TVRINews, Banjar
Tujuh rumah warga di Desa Banua Anyar Sungai Tuan, Kecamatan Astambul, mengalami kerusakan akibat diterjang angin puting beliung. Angin kencang yang datang tiba-tiba disertai hujan deras disebut warga hanya berlangsung dalam hitungan detik, namun langsung memporak-porandakan rumah-rumah warga.
Dari tujuh rumah yang terdata pihak desa, tiga di antaranya mengalami kerusakan berat dengan kondisi atap hampir seluruhnya tersapu angin. Tidak ada korban jiwa dalam peristiwa tersebut. Namun, sejumlah warga mengalami kerugian materi dan sementara waktu harus mengungsi ke rumah kerabat terdekat.
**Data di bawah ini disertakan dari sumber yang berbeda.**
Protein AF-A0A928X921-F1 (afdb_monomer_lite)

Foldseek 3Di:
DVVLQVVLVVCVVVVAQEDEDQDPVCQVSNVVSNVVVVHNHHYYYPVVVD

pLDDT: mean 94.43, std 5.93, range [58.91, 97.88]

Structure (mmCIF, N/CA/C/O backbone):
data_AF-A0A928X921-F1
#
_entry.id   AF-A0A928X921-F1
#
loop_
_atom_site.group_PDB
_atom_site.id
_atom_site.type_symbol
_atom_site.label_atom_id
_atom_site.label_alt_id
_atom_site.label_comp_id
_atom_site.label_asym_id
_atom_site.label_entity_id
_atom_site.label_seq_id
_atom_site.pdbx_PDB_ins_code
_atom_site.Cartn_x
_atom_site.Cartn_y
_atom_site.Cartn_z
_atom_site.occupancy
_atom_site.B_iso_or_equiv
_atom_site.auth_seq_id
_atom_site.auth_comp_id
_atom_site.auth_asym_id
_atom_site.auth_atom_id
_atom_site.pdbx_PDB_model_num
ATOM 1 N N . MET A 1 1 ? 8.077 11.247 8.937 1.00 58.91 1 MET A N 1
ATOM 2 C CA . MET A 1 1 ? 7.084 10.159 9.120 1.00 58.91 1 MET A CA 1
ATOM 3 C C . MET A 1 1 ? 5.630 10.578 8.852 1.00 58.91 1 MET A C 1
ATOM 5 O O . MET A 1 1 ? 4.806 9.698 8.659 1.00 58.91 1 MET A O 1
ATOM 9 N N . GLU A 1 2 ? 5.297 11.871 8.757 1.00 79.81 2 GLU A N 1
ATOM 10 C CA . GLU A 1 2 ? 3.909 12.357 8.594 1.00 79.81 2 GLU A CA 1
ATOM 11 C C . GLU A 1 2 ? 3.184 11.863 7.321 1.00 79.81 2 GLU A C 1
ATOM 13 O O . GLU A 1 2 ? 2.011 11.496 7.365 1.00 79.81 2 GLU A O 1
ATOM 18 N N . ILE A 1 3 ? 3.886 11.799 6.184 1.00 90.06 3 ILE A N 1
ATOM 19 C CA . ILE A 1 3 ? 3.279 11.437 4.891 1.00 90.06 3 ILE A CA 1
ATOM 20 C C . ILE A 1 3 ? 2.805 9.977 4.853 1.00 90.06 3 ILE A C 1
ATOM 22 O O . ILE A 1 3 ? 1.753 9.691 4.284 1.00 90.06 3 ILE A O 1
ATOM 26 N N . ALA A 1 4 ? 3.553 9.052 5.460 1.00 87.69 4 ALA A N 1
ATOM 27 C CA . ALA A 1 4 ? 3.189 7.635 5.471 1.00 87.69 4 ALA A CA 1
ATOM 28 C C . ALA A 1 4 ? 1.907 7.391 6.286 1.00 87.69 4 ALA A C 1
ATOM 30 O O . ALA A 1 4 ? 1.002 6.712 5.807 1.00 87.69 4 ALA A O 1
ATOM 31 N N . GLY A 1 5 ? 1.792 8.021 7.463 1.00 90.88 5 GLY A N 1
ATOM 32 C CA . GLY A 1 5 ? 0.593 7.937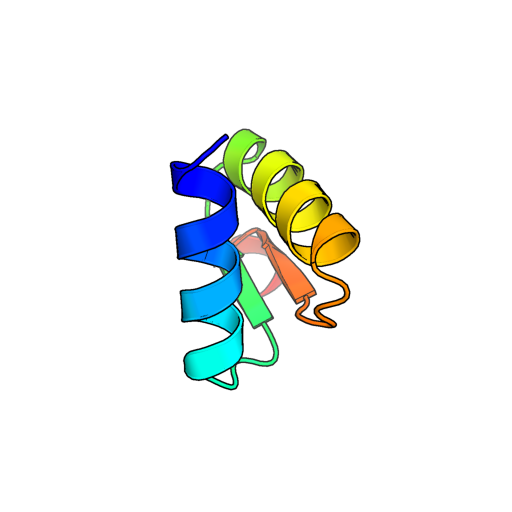 8.303 1.00 90.88 5 GLY A CA 1
ATOM 33 C C . GLY A 1 5 ? -0.651 8.493 7.608 1.00 90.88 5 GLY A C 1
ATOM 34 O O . GLY A 1 5 ? -1.676 7.819 7.554 1.00 90.88 5 GLY A O 1
ATOM 35 N N . LYS A 1 6 ? -0.538 9.667 6.967 1.00 94.88 6 LYS A N 1
ATOM 36 C CA . LYS A 1 6 ? -1.641 10.259 6.186 1.00 94.88 6 LYS A CA 1
ATOM 37 C C . LYS A 1 6 ? -2.130 9.336 5.066 1.00 94.88 6 LYS A C 1
ATOM 39 O O . LYS A 1 6 ? -3.333 9.200 4.860 1.00 94.88 6 LYS A O 1
ATOM 44 N N . LYS A 1 7 ? -1.215 8.678 4.346 1.00 95.50 7 LYS A N 1
ATOM 45 C CA . LYS A 1 7 ? -1.583 7.710 3.300 1.00 95.50 7 LYS A CA 1
ATOM 46 C C . LYS A 1 7 ? -2.309 6.497 3.881 1.00 95.50 7 LYS A C 1
ATOM 48 O O . LYS A 1 7 ? -3.339 6.113 3.339 1.00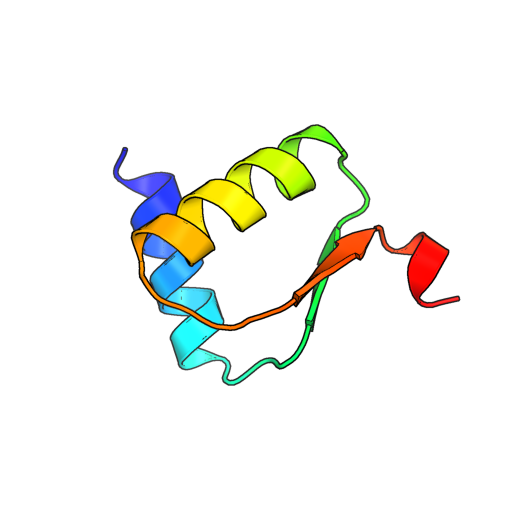 95.50 7 LYS A O 1
ATOM 53 N N . ALA A 1 8 ? -1.808 5.937 4.980 1.00 94.94 8 ALA A N 1
ATOM 54 C CA . ALA A 1 8 ? -2.423 4.792 5.644 1.00 94.94 8 ALA A CA 1
ATOM 55 C C . ALA A 1 8 ? -3.855 5.104 6.121 1.00 94.94 8 ALA A C 1
ATOM 57 O O . ALA A 1 8 ? -4.774 4.333 5.855 1.00 94.94 8 ALA A O 1
ATOM 58 N N . GLU A 1 9 ? -4.080 6.269 6.737 1.00 95.25 9 GLU A N 1
ATOM 59 C CA . GLU A 1 9 ? -5.429 6.696 7.128 1.00 95.25 9 GLU A CA 1
ATOM 60 C C . GLU A 1 9 ? -6.370 6.866 5.935 1.00 95.25 9 GLU A C 1
ATOM 62 O O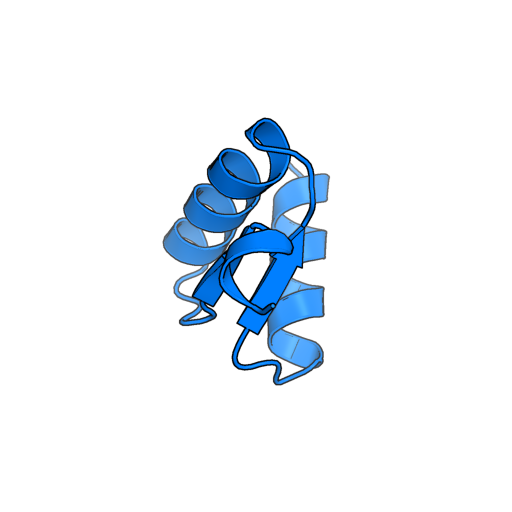 . GLU A 1 9 ? -7.528 6.458 6.007 1.00 95.25 9 GLU A O 1
ATOM 67 N N . ASN A 1 10 ? -5.892 7.458 4.839 1.00 96.81 10 ASN A N 1
ATOM 68 C CA . ASN A 1 10 ? -6.708 7.641 3.641 1.00 96.81 10 ASN A CA 1
ATOM 69 C C . ASN A 1 10 ? -7.092 6.298 3.008 1.00 96.81 10 ASN A C 1
ATOM 71 O O . ASN A 1 10 ? -8.243 6.128 2.618 1.00 96.81 10 ASN A O 1
ATOM 75 N N . ILE A 1 11 ? -6.164 5.336 2.968 1.00 96.81 11 ILE A N 1
ATOM 76 C CA . ILE A 1 11 ? -6.424 3.966 2.498 1.00 96.81 11 ILE A CA 1
ATOM 77 C C . ILE A 1 11 ? -7.455 3.269 3.396 1.00 96.81 11 ILE A C 1
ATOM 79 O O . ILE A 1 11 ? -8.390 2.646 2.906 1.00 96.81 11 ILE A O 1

Salah satu korban, Suryani, mengatakan peristiwa itu terjadi sangat cepat saat dirinya berada di dalam rumah.
“Saat kejadian saya berada di dalam rumah, lalu mendengar suara gemuruh. Setelah itu atap rumah saya terbang, kemudian saya langsung lari keluar. Untuk sementara saya tinggal di rumah keluarga,” ujar Suryani.
Kepala Desa Banua Anyar Sungai Tuan, Juhrai, membenarkan total rumah terdampak mencapai tujuh unit.
“Rumah yang terdampak ada tujuh unit, dengan tiga di antaranya mengalami kerusakan parah. Sebagian mengalami kerusakan di bagian dapur, ada juga di bagian depan hingga teras rumah,” kata Juhrai.
Saat ini, pemerintah desa bersama warga telah melakukan penanganan sementara terhadap rumah-rumah yang rusak akibat puting beliung. Warga terdampak juga masih menantikan bantuan perbaikan rumah pascabencana tersebut.